Scottish taxes collected from oil production fell from £1.8bn in 2015 to just £60m in 2016. In 2008-9, as oil peaked at almost $150 per barrel, the Scottish government brought in a record £11.6bn from North Sea fields. 

“While Brexit has, of course, added a new dimension, the economic concerns that led the majority in Scotland to vote to remain a part of the UK have not disappeared,” said Dean Turner, an economist at UBS Wealth Management.

“Scottish GDP lags behind the UK and declining oil revenues have raised questions over the fiscal sustainability for an independent Scotland – especially if it intends to retain the pound,” he added.

The recent slump in oil prices is being driven by swelling inventories in the US overshadowing OPEC’s efforts to curb output, and many analysts are saying that a sustainable recovery looks unlikely in the short term.
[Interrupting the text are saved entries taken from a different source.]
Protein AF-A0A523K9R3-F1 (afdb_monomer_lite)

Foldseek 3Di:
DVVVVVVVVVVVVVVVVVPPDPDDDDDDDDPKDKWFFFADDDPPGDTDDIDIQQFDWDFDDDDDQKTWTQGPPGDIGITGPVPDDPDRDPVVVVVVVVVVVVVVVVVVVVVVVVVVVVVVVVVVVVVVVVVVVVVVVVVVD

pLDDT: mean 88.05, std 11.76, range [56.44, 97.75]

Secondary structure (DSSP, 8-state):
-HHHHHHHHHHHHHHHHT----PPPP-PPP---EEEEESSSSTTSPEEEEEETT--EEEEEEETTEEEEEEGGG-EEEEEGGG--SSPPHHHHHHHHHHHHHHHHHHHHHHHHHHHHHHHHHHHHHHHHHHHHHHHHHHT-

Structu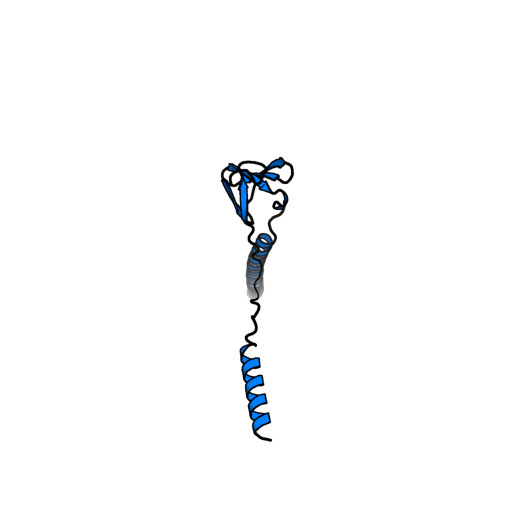re (mmCIF, N/CA/C/O backbone):
data_AF-A0A523K9R3-F1
#
_entry.id   AF-A0A523K9R3-F1
#
loop_
_atom_site.group_PDB
_atom_site.id
_atom_site.type_symbol
_atom_site.label_atom_id
_atom_site.label_alt_id
_atom_site.label_comp_id
_atom_site.label_asym_id
_atom_site.label_entity_id
_atom_site.label_seq_id
_atom_site.pdbx_PDB_ins_code
_atom_site.Cartn_x
_atom_site.Cartn_y
_atom_site.Cartn_z
_atom_site.occupancy
_atom_site.B_iso_or_equiv
_atom_site.auth_seq_id
_atom_site.auth_comp_id
_atom_site.auth_asym_id
_atom_site.auth_atom_id
_atom_site.pdbx_PDB_model_num
ATOM 1 N N . MET A 1 1 ? 71.411 -10.524 35.193 1.00 58.12 1 MET A N 1
ATOM 2 C CA . MET A 1 1 ? 69.985 -10.912 35.047 1.00 58.12 1 MET A CA 1
ATOM 3 C C . MET A 1 1 ? 69.076 -9.746 34.616 1.00 58.12 1 MET A C 1
ATOM 5 O O . MET A 1 1 ? 68.165 -9.980 33.838 1.00 58.12 1 MET A O 1
ATOM 9 N N . ILE A 1 2 ? 69.369 -8.491 34.990 1.00 56.47 2 ILE A N 1
ATOM 10 C CA . ILE A 1 2 ? 68.525 -7.295 34.738 1.00 56.47 2 ILE A CA 1
ATOM 11 C C . ILE A 1 2 ? 68.420 -6.882 33.247 1.00 56.47 2 ILE A C 1
ATOM 13 O O . ILE A 1 2 ? 67.360 -6.475 32.784 1.00 56.47 2 ILE A O 1
ATOM 17 N N . ARG A 1 3 ? 69.479 -7.065 32.443 1.00 56.44 3 ARG A N 1
ATOM 18 C CA . ARG A 1 3 ? 69.495 -6.711 31.002 1.00 56.44 3 ARG A CA 1
ATOM 19 C C . ARG A 1 3 ? 68.534 -7.535 30.131 1.00 56.44 3 ARG A C 1
ATOM 21 O O . ARG A 1 3 ? 68.051 -7.039 29.122 1.00 56.44 3 ARG A O 1
ATOM 28 N N . ARG A 1 4 ? 68.247 -8.779 30.535 1.00 58.69 4 ARG A N 1
ATOM 29 C CA . ARG A 1 4 ? 67.288 -9.664 29.850 1.00 58.69 4 ARG A CA 1
ATOM 30 C C . ARG A 1 4 ? 65.839 -9.267 30.152 1.00 58.69 4 ARG A C 1
ATOM 32 O O . ARG A 1 4 ? 64.993 -9.370 29.275 1.00 58.69 4 ARG A O 1
ATOM 39 N N . ALA A 1 5 ? 65.580 -8.748 31.354 1.00 57.50 5 ALA A N 1
ATOM 40 C CA . ALA A 1 5 ? 64.267 -8.242 31.750 1.00 57.50 5 ALA A CA 1
ATOM 41 C C . ALA A 1 5 ? 63.898 -6.939 31.012 1.00 57.50 5 ALA A C 1
ATOM 43 O O . ALA A 1 5 ? 62.770 -6.801 30.557 1.00 57.50 5 ALA A O 1
ATOM 44 N N . LEU A 1 6 ? 64.859 -6.028 30.802 1.00 59.34 6 LEU A N 1
ATOM 45 C CA . LEU A 1 6 ? 64.637 -4.791 30.034 1.00 59.34 6 LEU A CA 1
ATOM 46 C C . LEU A 1 6 ? 64.325 -5.036 28.545 1.00 59.34 6 LEU A C 1
ATOM 48 O O . LEU A 1 6 ? 63.492 -4.335 27.979 1.00 59.34 6 LEU A O 1
ATOM 52 N N . TRP A 1 7 ? 64.941 -6.047 27.921 1.00 63.12 7 TRP A N 1
ATOM 53 C CA . TRP A 1 7 ? 64.644 -6.422 26.529 1.00 63.12 7 TRP A CA 1
ATOM 54 C C . TRP A 1 7 ? 63.244 -7.037 26.363 1.00 63.12 7 TRP A C 1
ATOM 56 O O . TRP A 1 7 ? 62.561 -6.762 25.380 1.00 63.12 7 TRP A O 1
ATOM 66 N N . LEU A 1 8 ? 62.791 -7.829 27.340 1.00 62.97 8 LEU A N 1
ATOM 67 C CA . LEU A 1 8 ? 61.468 -8.461 27.312 1.00 62.97 8 LEU A CA 1
ATOM 68 C C . LEU A 1 8 ? 60.327 -7.454 27.523 1.00 62.97 8 LEU A C 1
ATOM 70 O O . LEU A 1 8 ? 59.308 -7.541 26.844 1.00 62.97 8 LEU A O 1
ATOM 74 N N . VAL A 1 9 ? 60.505 -6.464 28.404 1.00 67.88 9 VAL A N 1
ATOM 75 C CA . VAL A 1 9 ? 59.493 -5.417 28.648 1.00 67.88 9 VAL A CA 1
ATOM 76 C C . VAL A 1 9 ? 59.312 -4.509 27.425 1.00 67.88 9 VAL A C 1
ATOM 78 O O . VAL A 1 9 ? 58.181 -4.163 27.083 1.00 67.88 9 VAL A O 1
ATOM 81 N N . GLY A 1 10 ? 60.401 -4.171 26.722 1.00 64.62 10 GLY A N 1
ATOM 82 C CA . GLY A 1 10 ? 60.337 -3.396 25.478 1.00 64.62 10 GLY A CA 1
ATOM 83 C C . GLY A 1 10 ? 59.547 -4.114 24.380 1.00 64.62 10 GLY A C 1
ATOM 84 O O . GLY A 1 10 ? 58.672 -3.515 23.764 1.00 64.62 10 GLY A O 1
ATOM 85 N N . LEU A 1 11 ? 59.781 -5.419 24.205 1.00 66.19 11 LEU A N 1
ATOM 86 C CA . LEU A 1 11 ? 59.112 -6.231 23.184 1.00 66.19 11 LEU A CA 1
ATOM 87 C C . LEU A 1 11 ? 57.601 -6.391 23.444 1.00 66.19 11 LEU A C 1
ATOM 89 O O . LEU A 1 11 ? 56.804 -6.332 22.510 1.00 66.19 11 LEU A O 1
ATOM 93 N N . VAL A 1 12 ? 57.199 -6.540 24.710 1.00 67.94 12 VAL A N 1
ATOM 94 C CA . VAL A 1 12 ? 55.781 -6.648 25.106 1.00 67.94 12 VAL A CA 1
ATOM 95 C C . VAL A 1 12 ? 55.041 -5.321 24.909 1.00 67.94 12 VAL A C 1
ATOM 97 O O . VAL A 1 12 ? 53.898 -5.318 24.455 1.00 67.94 12 VAL A O 1
ATOM 100 N N . SER A 1 13 ? 55.696 -4.190 25.185 1.00 65.31 13 SER A N 1
ATOM 101 C CA . SER A 1 13 ? 55.105 -2.862 24.981 1.00 65.31 13 SER A CA 1
ATOM 102 C C . SER A 1 13 ? 54.884 -2.554 23.493 1.00 65.31 13 SER A C 1
ATOM 104 O O . SER A 1 13 ? 53.808 -2.107 23.098 1.00 65.31 13 SER A O 1
ATOM 106 N N . THR A 1 14 ? 55.855 -2.885 22.633 1.00 64.56 14 THR A N 1
ATOM 107 C CA . THR A 1 14 ? 55.736 -2.692 21.176 1.00 64.56 14 THR A CA 1
ATOM 108 C C . THR A 1 14 ? 54.695 -3.619 20.540 1.00 64.56 14 THR A C 1
ATOM 110 O O . THR A 1 14 ? 54.012 -3.214 19.601 1.00 64.56 14 THR A O 1
ATOM 113 N N . LEU A 1 15 ? 54.510 -4.830 21.073 1.00 63.62 15 LEU A N 1
ATOM 114 C CA . LEU A 1 15 ? 53.463 -5.747 20.614 1.00 63.62 15 LEU A CA 1
ATOM 115 C C . LEU A 1 15 ? 52.051 -5.260 20.995 1.00 63.62 15 LEU A C 1
ATOM 117 O O . LEU A 1 15 ? 51.097 -5.505 20.261 1.00 63.62 15 LEU A O 1
ATOM 121 N N . CYS A 1 16 ? 51.916 -4.520 22.100 1.00 62.75 16 CYS A N 1
ATOM 122 C CA . CYS A 1 16 ? 50.633 -4.001 22.578 1.00 62.75 16 CYS A CA 1
ATOM 123 C C . CYS A 1 16 ? 50.109 -2.815 21.737 1.00 62.75 16 CYS A C 1
ATOM 125 O O . CYS A 1 16 ? 48.903 -2.694 21.538 1.00 62.75 16 CYS A O 1
ATOM 127 N N . LEU A 1 17 ? 50.988 -1.981 21.156 1.00 58.78 17 LEU A N 1
ATOM 128 C CA . LEU A 1 17 ? 50.572 -0.877 20.268 1.00 58.78 17 LEU A CA 1
ATOM 129 C C . LEU A 1 17 ? 50.053 -1.339 18.892 1.00 58.78 17 LEU A C 1
ATOM 131 O O . LEU A 1 17 ? 49.363 -0.580 18.213 1.00 58.78 17 LEU A O 1
ATOM 135 N N . LEU A 1 18 ? 50.348 -2.575 18.481 1.00 58.88 18 LEU A N 1
ATOM 136 C CA . LEU A 1 18 ? 49.821 -3.168 17.244 1.00 58.88 18 LEU A CA 1
ATOM 137 C C . LEU A 1 18 ? 48.440 -3.820 17.436 1.00 58.88 18 LEU A C 1
ATOM 139 O O . LEU A 1 18 ? 47.817 -4.231 16.461 1.00 58.88 18 LEU A O 1
ATOM 143 N N . ALA A 1 19 ? 47.942 -3.896 18.675 1.00 58.88 19 ALA A N 1
ATOM 144 C CA . ALA A 1 19 ? 46.677 -4.541 19.023 1.00 58.88 19 ALA A CA 1
ATOM 145 C C . ALA A 1 19 ? 45.467 -3.587 19.012 1.00 58.88 19 ALA A C 1
ATOM 147 O O . ALA A 1 19 ? 44.441 -3.890 19.625 1.00 58.88 19 ALA A O 1
ATOM 148 N N . SER A 1 20 ? 45.548 -2.457 18.301 1.00 66.62 20 SER A N 1
ATOM 149 C CA . SER A 1 20 ? 44.368 -1.659 17.946 1.00 66.62 20 SER A CA 1
ATOM 150 C C . SER A 1 20 ? 43.491 -2.484 17.006 1.00 66.62 20 SER A C 1
ATOM 152 O O . SER A 1 20 ? 43.604 -2.404 15.784 1.00 66.62 20 SER A O 1
ATOM 154 N N . GLY A 1 21 ? 42.663 -3.351 17.587 1.00 66.12 21 GLY A N 1
ATOM 155 C CA . GLY A 1 21 ? 41.730 -4.185 16.852 1.00 66.12 21 GLY A CA 1
ATOM 156 C C . GLY A 1 21 ? 40.843 -3.304 15.984 1.00 66.12 21 GLY A C 1
ATOM 157 O O . GLY A 1 21 ? 40.182 -2.397 16.487 1.00 66.12 21 GLY A O 1
ATOM 158 N N . VAL A 1 22 ? 40.824 -3.577 14.680 1.00 72.31 22 VAL A N 1
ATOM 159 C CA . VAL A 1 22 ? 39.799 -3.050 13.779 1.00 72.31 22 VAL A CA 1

“Although OPEC members may be commended on their attempt to stabilise the oil markets by cutting production, the fact that oil prices are almost where they were when the initial production cut deal was announced is a major cause for concern,” said Lukman Otunuga, a research analyst at FXTM.

“Sentiment towards oil is firmly bearish and the threat of OPEC not renewing its production cut deal for the second half of the year could spell further depreciations for oil in the medium to longer term,” he said.

The members of OPEC and other major oil producers including Russia struck a deal last year to reduce oil production by almost 1.8 million barrels per day in the first half of 2017, but some strategists are now concerned about OPEC's willingness to extends the agreement for six additional months. The cartel is do to meet in May to discuss its next steps.